> **Records provided**

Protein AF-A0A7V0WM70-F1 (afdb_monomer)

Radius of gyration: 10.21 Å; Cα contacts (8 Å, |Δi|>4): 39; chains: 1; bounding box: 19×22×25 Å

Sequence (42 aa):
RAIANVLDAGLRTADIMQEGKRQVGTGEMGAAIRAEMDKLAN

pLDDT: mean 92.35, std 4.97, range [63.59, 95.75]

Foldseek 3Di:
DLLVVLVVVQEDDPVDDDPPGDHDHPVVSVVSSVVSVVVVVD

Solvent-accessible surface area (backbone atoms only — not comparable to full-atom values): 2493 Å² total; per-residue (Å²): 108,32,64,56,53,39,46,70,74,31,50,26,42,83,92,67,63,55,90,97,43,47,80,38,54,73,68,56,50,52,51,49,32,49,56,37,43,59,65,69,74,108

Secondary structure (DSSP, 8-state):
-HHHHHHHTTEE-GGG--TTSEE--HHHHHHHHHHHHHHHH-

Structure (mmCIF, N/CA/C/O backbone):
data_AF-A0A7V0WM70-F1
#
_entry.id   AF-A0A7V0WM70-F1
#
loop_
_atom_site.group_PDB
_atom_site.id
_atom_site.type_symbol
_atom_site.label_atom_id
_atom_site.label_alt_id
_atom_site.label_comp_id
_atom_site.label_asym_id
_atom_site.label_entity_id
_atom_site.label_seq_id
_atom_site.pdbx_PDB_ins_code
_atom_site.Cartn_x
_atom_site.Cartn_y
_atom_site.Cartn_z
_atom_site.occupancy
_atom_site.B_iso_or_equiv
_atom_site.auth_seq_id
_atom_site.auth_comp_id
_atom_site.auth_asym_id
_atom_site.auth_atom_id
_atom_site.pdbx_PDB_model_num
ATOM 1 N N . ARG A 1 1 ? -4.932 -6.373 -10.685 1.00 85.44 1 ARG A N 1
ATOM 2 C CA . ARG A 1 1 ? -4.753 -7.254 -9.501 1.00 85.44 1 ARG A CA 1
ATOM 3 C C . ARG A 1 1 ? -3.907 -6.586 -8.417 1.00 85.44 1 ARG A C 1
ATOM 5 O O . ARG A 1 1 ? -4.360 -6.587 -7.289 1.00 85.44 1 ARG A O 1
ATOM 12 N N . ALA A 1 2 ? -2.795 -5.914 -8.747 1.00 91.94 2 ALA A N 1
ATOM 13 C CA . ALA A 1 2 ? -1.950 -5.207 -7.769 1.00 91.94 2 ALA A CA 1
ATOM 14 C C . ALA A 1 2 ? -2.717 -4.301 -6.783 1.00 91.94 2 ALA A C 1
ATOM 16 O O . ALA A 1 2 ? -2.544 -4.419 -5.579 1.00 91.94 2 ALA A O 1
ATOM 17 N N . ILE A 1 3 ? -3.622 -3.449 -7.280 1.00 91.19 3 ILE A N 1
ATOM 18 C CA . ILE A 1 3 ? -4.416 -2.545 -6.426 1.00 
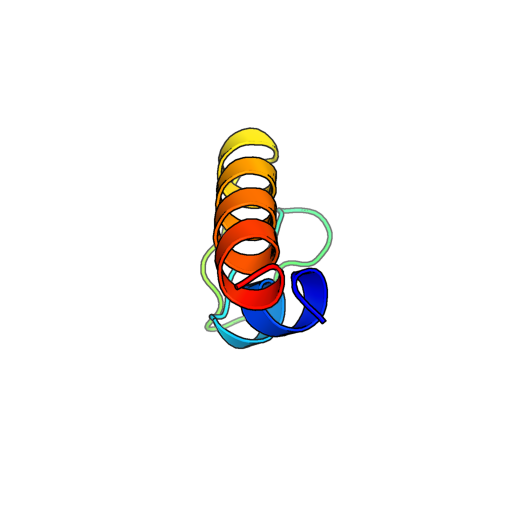91.19 3 ILE A CA 1
ATOM 19 C C . ILE A 1 3 ? -5.288 -3.331 -5.435 1.00 91.19 3 ILE A C 1
ATOM 21 O O . ILE A 1 3 ? -5.344 -2.976 -4.264 1.00 91.19 3 ILE A O 1
ATOM 25 N N . ALA A 1 4 ? -5.925 -4.419 -5.878 1.00 93.56 4 ALA A N 1
ATOM 26 C CA . ALA A 1 4 ? -6.723 -5.272 -4.999 1.00 93.56 4 ALA A CA 1
ATOM 27 C C . ALA A 1 4 ? -5.849 -5.915 -3.915 1.00 93.56 4 ALA A C 1
ATOM 29 O O . ALA A 1 4 ? -6.203 -5.829 -2.750 1.00 93.56 4 ALA A O 1
ATOM 30 N N . ASN A 1 5 ? -4.663 -6.427 -4.264 1.00 93.62 5 ASN A N 1
ATOM 31 C CA . ASN A 1 5 ? -3.726 -6.995 -3.289 1.00 93.62 5 ASN A CA 1
ATOM 32 C C . ASN A 1 5 ? -3.296 -5.971 -2.227 1.00 93.62 5 ASN A C 1
ATOM 34 O O . ASN A 1 5 ? -3.248 -6.289 -1.044 1.00 93.62 5 ASN A O 1
ATOM 38 N N . VAL A 1 6 ? -3.008 -4.730 -2.634 1.00 94.00 6 VAL A N 1
ATOM 39 C CA . VAL A 1 6 ? -2.668 -3.638 -1.706 1.00 94.00 6 VAL A CA 1
ATOM 40 C C . VAL A 1 6 ? -3.841 -3.323 -0.779 1.00 94.00 6 VAL A C 1
ATOM 42 O O . VAL A 1 6 ? -3.659 -3.113 0.423 1.00 94.00 6 VAL A O
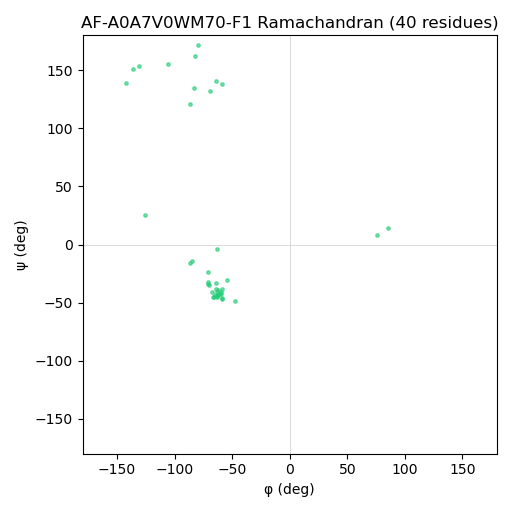 1
ATOM 45 N N . LEU A 1 7 ? -5.061 -3.317 -1.320 1.00 92.69 7 LEU A N 1
ATOM 46 C CA . LEU A 1 7 ? -6.257 -3.094 -0.523 1.00 92.69 7 LEU A CA 1
ATOM 47 C C . LEU A 1 7 ? -6.559 -4.283 0.413 1.00 92.69 7 LEU A C 1
ATOM 49 O O . LEU A 1 7 ? -7.003 -4.063 1.544 1.00 92.69 7 LEU A O 1
ATOM 53 N N . ASP A 1 8 ? -6.288 -5.513 -0.011 1.00 93.38 8 ASP A N 1
ATOM 54 C CA . ASP A 1 8 
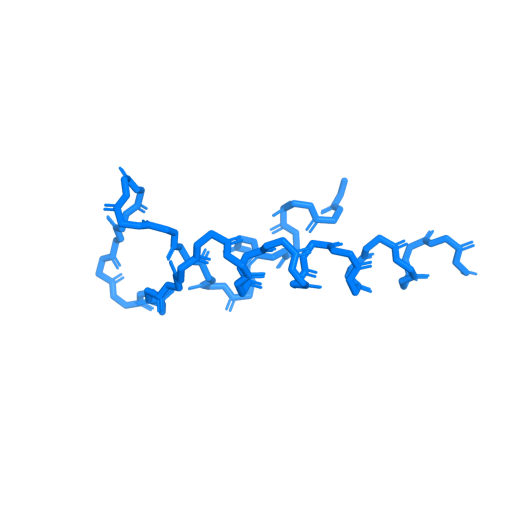? -6.454 -6.736 0.781 1.00 93.38 8 ASP A CA 1
ATOM 55 C C . ASP A 1 8 ? -5.402 -6.837 1.890 1.00 93.38 8 ASP A C 1
ATOM 57 O O . ASP A 1 8 ? -5.729 -7.231 3.009 1.00 93.38 8 ASP A O 1
ATOM 61 N N . ALA A 1 9 ? -4.185 -6.337 1.642 1.00 91.38 9 ALA A N 1
ATOM 62 C CA . ALA A 1 9 ? -3.143 -6.127 2.654 1.00 91.38 9 ALA A CA 1
ATOM 63 C C . ALA A 1 9 ? -3.541 -5.095 3.728 1.00 91.38 9 ALA A C 1
ATOM 65 O O . ALA A 1 9 ? -2.815 -4.866 4.693 1.00 91.38 9 ALA A O 1
ATOM 66 N N . GLY A 1 10 ? -4.711 -4.474 3.577 1.00 92.19 10 GLY A N 1
ATOM 67 C CA . GLY A 1 10 ? -5.316 -3.622 4.583 1.00 92.19 10 GLY A CA 1
ATOM 68 C C . GLY A 1 10 ? -4.831 -2.177 4.554 1.00 92.19 10 GLY A C 1
ATOM 69 O O . GLY A 1 10 ? -5.087 -1.451 5.512 1.00 92.19 10 GLY A O 1
ATOM 70 N N . LEU A 1 11 ? -4.162 -1.755 3.478 1.00 94.50 11 LEU A N 1
ATOM 71 C CA . LEU A 1 11 ? -3.693 -0.383 3.295 1.00 94.50 11 LEU A CA 1
ATOM 72 C C . LEU A 1 11 ? -4.819 0.499 2.742 1.00 94.50 11 LEU A C 1
ATOM 74 O O . LEU A 1 11 ? -5.547 0.097 1.828 1.00 94.50 11 LEU A O 1
ATOM 78 N N . ARG A 1 12 ? -4.989 1.696 3.305 1.00 95.38 12 ARG A N 1
ATOM 79 C CA . ARG A 1 12 ? -6.012 2.671 2.897 1.00 95.38 12 ARG A CA 1
ATOM 80 C C . ARG A 1 12 ? -5.463 4.092 2.957 1.00 95.38 12 ARG A C 1
ATOM 82 O O . ARG A 1 12 ? -4.765 4.444 3.900 1.00 95.38 12 ARG A O 1
ATOM 89 N N . THR A 1 13 ? -5.797 4.918 1.975 1.00 92.88 13 THR A N 1
ATOM 90 C CA . THR A 1 13 ? -5.563 6.367 2.031 1.00 92.88 13 THR A CA 1
ATOM 91 C C . THR A 1 13 ? -6.674 7.064 2.817 1.00 92.88 13 THR A C 1
ATOM 93 O O . THR A 1 13 ? -7.732 6.481 3.055 1.00 92.88 13 THR A O 1
ATOM 96 N N . ALA A 1 14 ? -6.424 8.300 3.262 1.00 91.94 14 ALA A N 1
ATOM 97 C CA . ALA A 1 14 ? -7.319 9.050 4.151 1.00 91.94 14 ALA A CA 1
ATOM 98 C C . ALA A 1 14 ? -8.765 9.183 3.629 1.00 91.94 14 ALA A C 1
ATOM 100 O O . ALA A 1 14 ? -9.699 9.219 4.421 1.00 91.94 14 ALA A O 1
ATOM 101 N N . ASP A 1 15 ? -8.940 9.223 2.310 1.00 92.00 15 ASP A N 1
ATOM 102 C CA . ASP A 1 15 ? -10.220 9.334 1.608 1.00 92.00 15 ASP A CA 1
ATOM 103 C C . ASP A 1 15 ? -11.088 8.063 1.675 1.00 92.00 15 ASP A C 1
ATOM 105 O O . ASP A 1 15 ? -12.308 8.155 1.575 1.00 92.00 15 ASP A O 1
ATOM 109 N N . ILE A 1 16 ? -10.482 6.890 1.888 1.00 91.38 16 ILE A N 1
ATOM 110 C CA . ILE A 1 16 ? -11.163 5.581 1.909 1.00 91.38 16 ILE A CA 1
ATOM 111 C C . ILE A 1 16 ? -10.889 4.798 3.201 1.00 91.38 16 ILE A C 1
ATOM 113 O O . ILE A 1 16 ? -10.907 3.564 3.211 1.00 91.38 16 ILE A O 1
ATOM 117 N N . MET A 1 17 ? -10.578 5.497 4.295 1.00 91.56 17 MET A N 1
ATOM 118 C CA . MET A 1 17 ? -10.255 4.860 5.571 1.00 91.56 17 MET A CA 1
ATOM 119 C C . MET A 1 17 ? -11.432 4.078 6.153 1.00 91.56 17 MET A C 1
ATOM 121 O O . MET A 1 17 ? -12.584 4.501 6.104 1.00 91.56 17 MET A O 1
ATOM 125 N N . GLN A 1 18 ? -11.108 2.927 6.737 1.00 90.94 18 GLN A N 1
ATOM 126 C CA . GLN A 1 18 ? -12.054 2.041 7.408 1.00 90.94 18 GLN A CA 1
ATOM 127 C C . GLN A 1 18 ? -11.441 1.559 8.724 1.00 90.94 18 GLN A C 1
ATOM 129 O O . GLN A 1 18 ? -10.216 1.446 8.840 1.00 90.94 18 GLN A O 1
ATOM 134 N N . GLU A 1 19 ? -12.283 1.258 9.711 1.00 90.62 19 GLU A N 1
ATOM 135 C CA . GLU A 1 19 ? -11.830 0.716 10.993 1.00 90.62 19 GLU A CA 1
ATOM 136 C C . GLU A 1 19 ? -11.060 -0.602 10.798 1.00 90.62 19 GLU A C 1
ATOM 138 O O . GLU A 1 19 ? -11.416 -1.444 9.971 1.00 90.62 19 GLU A O 1
ATOM 143 N N . GLY A 1 20 ? -9.955 -0.766 11.532 1.00 89.00 20 GLY A N 1
ATOM 144 C CA . GLY A 1 20 ? -9.093 -1.952 11.435 1.00 89.00 20 GLY A CA 1
ATOM 145 C C . GLY A 1 20 ? -8.181 -2.002 10.201 1.00 89.00 20 GLY A C 1
ATOM 146 O O . GLY A 1 20 ? -7.538 -3.024 9.961 1.00 89.00 20 GLY A O 1
ATOM 147 N N . LYS A 1 21 ? -8.100 -0.923 9.413 1.00 93.88 21 LYS A N 1
ATOM 148 C CA . LYS A 1 21 ? -7.158 -0.780 8.292 1.00 93.88 21 LYS A CA 1
ATOM 149 C C . LYS A 1 21 ? -6.019 0.171 8.648 1.00 93.88 21 LYS A C 1
ATOM 151 O O . LYS A 1 21 ? -6.156 1.041 9.506 1.00 93.88 21 LYS A O 1
ATOM 156 N N . ARG A 1 22 ? -4.879 0.006 7.977 1.00 95.00 22 ARG A N 1
ATOM 157 C CA . ARG A 1 22 ? -3.721 0.884 8.147 1.00 95.00 22 ARG A CA 1
ATOM 158 C C . ARG A 1 22 ? -3.855 2.080 7.216 1.00 95.00 22 ARG A C 1
ATOM 160 O O . ARG A 1 22 ? -3.885 1.915 5.995 1.00 95.00 22 ARG A O 1
ATOM 167 N N . GLN A 1 23 ? -3.877 3.271 7.805 1.00 94.00 23 GLN A N 1
ATOM 168 C CA . GLN A 1 23 ? -3.794 4.510 7.047 1.00 94.00 23 GLN A CA 1
ATOM 169 C C . GLN A 1 23 ? -2.401 4.669 6.447 1.00 94.00 23 GLN A C 1
ATOM 171 O O . GLN A 1 23 ? -1.400 4.523 7.146 1.00 94.00 23 GLN A O 1
ATOM 176 N N . VAL A 1 24 ? -2.349 5.001 5.163 1.00 94.94 24 VAL A N 1
ATOM 177 C CA . VAL A 1 24 ? -1.125 5.316 4.430 1.00 94.94 24 VAL A CA 1
ATOM 178 C C . VAL A 1 24 ? -1.291 6.609 3.642 1.00 94.94 24 VAL A C 1
ATOM 180 O O . VAL A 1 24 ? -2.397 6.999 3.262 1.00 94.94 24 VAL A O 1
ATOM 183 N N . GLY A 1 25 ? -0.176 7.289 3.389 1.00 94.56 25 GLY A N 1
ATOM 184 C CA . GLY A 1 25 ? -0.141 8.435 2.484 1.00 94.56 25 GLY A CA 1
ATOM 185 C C . GLY A 1 25 ? -0.098 8.016 1.011 1.00 94.56 25 GLY A C 1
ATOM 186 O O . GLY A 1 25 ? 0.134 6.854 0.675 1.00 94.56 25 GLY A O 1
ATOM 187 N N . THR A 1 26 ? -0.238 8.987 0.110 1.00 92.44 26 THR A N 1
ATOM 188 C CA . THR A 1 26 ? -0.187 8.778 -1.350 1.00 92.44 26 THR A CA 1
ATOM 189 C C . THR A 1 26 ? 1.136 8.169 -1.820 1.00 92.44 26 THR A C 1
ATOM 191 O O . THR A 1 26 ? 1.141 7.303 -2.694 1.00 92.44 26 THR A O 1
ATOM 194 N N . GLY A 1 27 ? 2.262 8.577 -1.224 1.00 95.25 27 GLY A N 1
ATOM 195 C CA . GLY A 1 27 ? 3.583 8.035 -1.561 1.00 95.25 27 GLY A CA 1
ATOM 196 C C . GLY A 1 27 ? 3.743 6.559 -1.183 1.00 95.25 27 GLY A C 1
ATOM 197 O O . GLY A 1 27 ? 4.200 5.759 -1.999 1.00 95.25 27 GLY A O 1
ATOM 198 N N . GLU A 1 28 ? 3.316 6.192 0.027 1.00 94.81 28 GLU A N 1
ATOM 199 C CA . GLU A 1 28 ? 3.373 4.814 0.533 1.00 94.81 28 GLU A CA 1
ATOM 200 C C . GLU A 1 28 ? 2.407 3.902 -0.236 1.00 94.81 28 GLU A C 1
ATOM 202 O O . GLU A 1 28 ? 2.799 2.812 -0.651 1.00 94.81 28 GLU A O 1
ATOM 207 N N . MET A 1 29 ? 1.196 4.384 -0.544 1.00 94.25 29 MET A N 1
ATOM 208 C CA . MET A 1 29 ? 0.239 3.668 -1.397 1.00 94.25 29 MET A CA 1
ATOM 209 C C . MET A 1 29 ? 0.825 3.386 -2.788 1.00 94.25 29 MET A C 1
ATOM 211 O O . MET A 1 29 ? 0.761 2.261 -3.280 1.00 94.25 29 MET A O 1
ATOM 215 N N . GLY A 1 30 ? 1.457 4.384 -3.416 1.00 94.56 30 GLY A N 1
ATOM 216 C CA . GLY A 1 30 ? 2.098 4.217 -4.721 1.00 94.56 30 GLY A CA 1
ATOM 217 C C . GLY A 1 30 ? 3.273 3.235 -4.697 1.00 94.56 30 GLY A C 1
ATOM 218 O O . GLY A 1 30 ? 3.435 2.450 -5.630 1.00 94.56 30 GLY A O 1
ATOM 219 N N . ALA A 1 31 ? 4.078 3.243 -3.630 1.00 95.75 31 ALA A N 1
ATOM 220 C CA . ALA A 1 31 ? 5.155 2.272 -3.445 1.00 95.75 31 ALA A CA 1
ATOM 221 C C . ALA A 1 31 ? 4.617 0.842 -3.273 1.00 95.75 31 ALA A
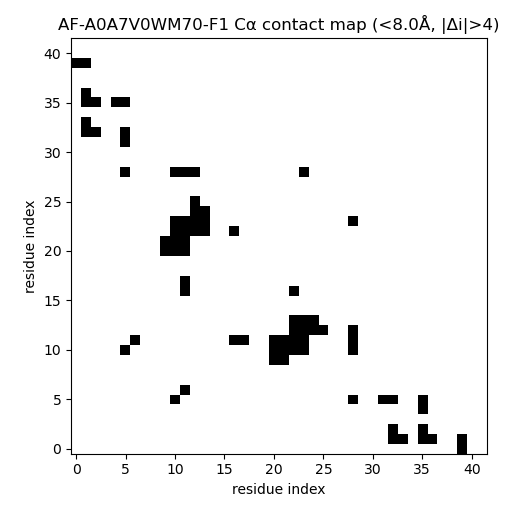 C 1
ATOM 223 O O . ALA A 1 31 ? 5.129 -0.072 -3.917 1.00 95.75 31 ALA A O 1
ATOM 224 N N . ALA A 1 32 ? 3.555 0.658 -2.483 1.00 95.31 32 ALA A N 1
ATOM 225 C CA . ALA A 1 32 ? 2.912 -0.641 -2.29
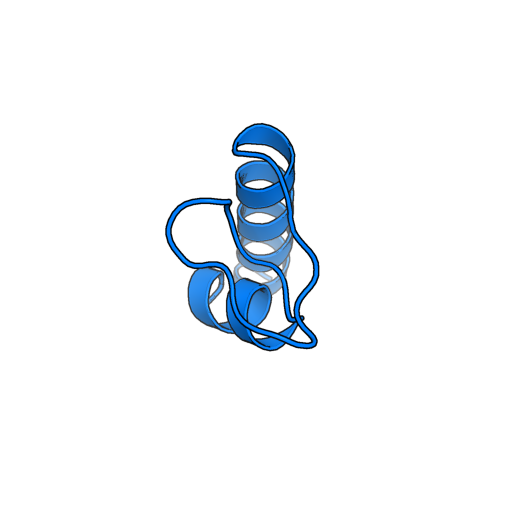7 1.00 95.31 32 ALA A CA 1
ATOM 226 C C . ALA A 1 32 ? 2.328 -1.187 -3.610 1.00 95.31 32 ALA A C 1
ATOM 228 O O . ALA A 1 32 ? 2.528 -2.355 -3.936 1.00 95.31 32 ALA A O 1
ATOM 229 N N . ILE A 1 33 ? 1.666 -0.335 -4.404 1.
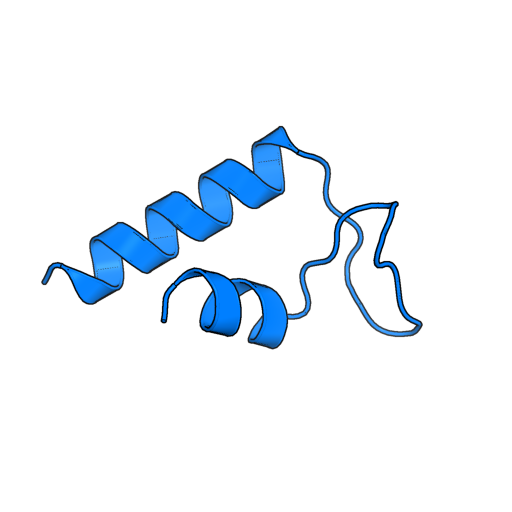00 94.81 33 ILE A N 1
ATOM 230 C CA . ILE A 1 33 ? 1.123 -0.736 -5.709 1.00 94.81 33 ILE A CA 1
ATOM 231 C C . ILE A 1 33 ? 2.247 -1.146 -6.659 1.00 94.81 33 ILE A C 1
ATOM 233 O O . ILE A 1 33 ? 2.128 -2.190 -7.292 1.00 94.81 33 ILE A O 1
ATOM 237 N N . ARG A 1 34 ? 3.339 -0.372 -6.741 1.00 95.56 34 ARG A N 1
ATOM 238 C CA . ARG A 1 34 ? 4.496 -0.730 -7.580 1.00 95.56 34 ARG A CA 1
ATOM 239 C C . ARG A 1 34 ? 5.0
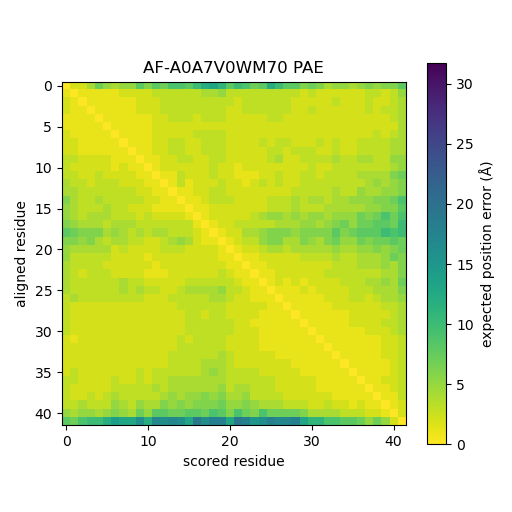91 -2.079 -7.181 1.00 95.56 34 ARG A C 1
ATOM 241 O O . ARG A 1 34 ? 5.263 -2.928 -8.043 1.00 95.56 34 ARG A O 1
ATOM 248 N N . ALA A 1 35 ? 5.301 -2.310 -5.886 1.00 94.94 35 ALA A N 1
ATOM 249 C CA . ALA A 1 35 ? 5.812 -3.588 -5.396 1.00 94.94 35 ALA A CA 1
ATOM 250 C C . ALA A 1 35 ? 4.892 -4.769 -5.761 1.00 94.94 35 ALA A C 1
ATOM 252 O O . ALA A 1 35 ? 5.372 -5.828 -6.155 1.00 94.94 35 ALA A O 1
ATOM 253 N N . GLU A 1 36 ? 3.570 -4.600 -5.662 1.00 95.25 36 GLU A N 1
ATOM 254 C CA . GLU A 1 36 ? 2.618 -5.633 -6.088 1.00 95.25 36 GLU A CA 1
ATOM 255 C C . GLU A 1 36 ? 2.562 -5.804 -7.613 1.00 95.25 36 GLU A C 1
ATOM 257 O O . GLU A 1 36 ? 2.338 -6.912 -8.095 1.00 95.25 36 GLU A O 1
ATOM 262 N N . MET A 1 37 ? 2.773 -4.738 -8.389 1.00 94.31 37 MET A N 1
ATOM 263 C CA . MET A 1 37 ? 2.882 -4.833 -9.847 1.00 94.31 37 MET A CA 1
ATOM 264 C C . MET A 1 37 ? 4.120 -5.625 -10.267 1.00 94.31 37 MET A C 1
ATOM 266 O O . MET A 1 37 ? 3.987 -6.515 -11.101 1.00 94.31 37 MET A O 1
ATOM 270 N N . ASP A 1 38 ? 5.276 -5.365 -9.655 1.00 94.44 38 ASP A N 1
ATOM 271 C CA . ASP A 1 38 ? 6.521 -6.086 -9.949 1.00 94.44 38 ASP A CA 1
ATOM 272 C C . ASP A 1 38 ? 6.397 -7.582 -9.626 1.00 94.44 38 ASP A C 1
ATOM 274 O O . ASP A 1 38 ? 6.845 -8.427 -10.397 1.00 94.44 38 ASP A O 1
ATOM 278 N N . LYS A 1 39 ? 5.717 -7.931 -8.524 1.00 91.88 39 LYS A N 1
ATOM 279 C CA . LYS A 1 39 ? 5.429 -9.333 -8.168 1.00 91.88 39 LYS A CA 1
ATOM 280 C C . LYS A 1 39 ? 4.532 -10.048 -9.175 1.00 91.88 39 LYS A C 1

> **Work task**
Which lines in the listing above include the string "backbone"? Copy each of them.

> **Reply to the task**
Solvent-accessible surface area (backbone atoms only — not comparable to full-atom values): 2493 Å² total; per-residue (Å²): 108,32,64,56,53,39,46,70,74,31,50,26,42,83,92,67,63,55,90,97,43,47,80,38,54,73,68,56,50,52,51,49,32,49,56,37,43,59,65,69,74,108
Structure (mmCIF, N/CA/C/O backbone):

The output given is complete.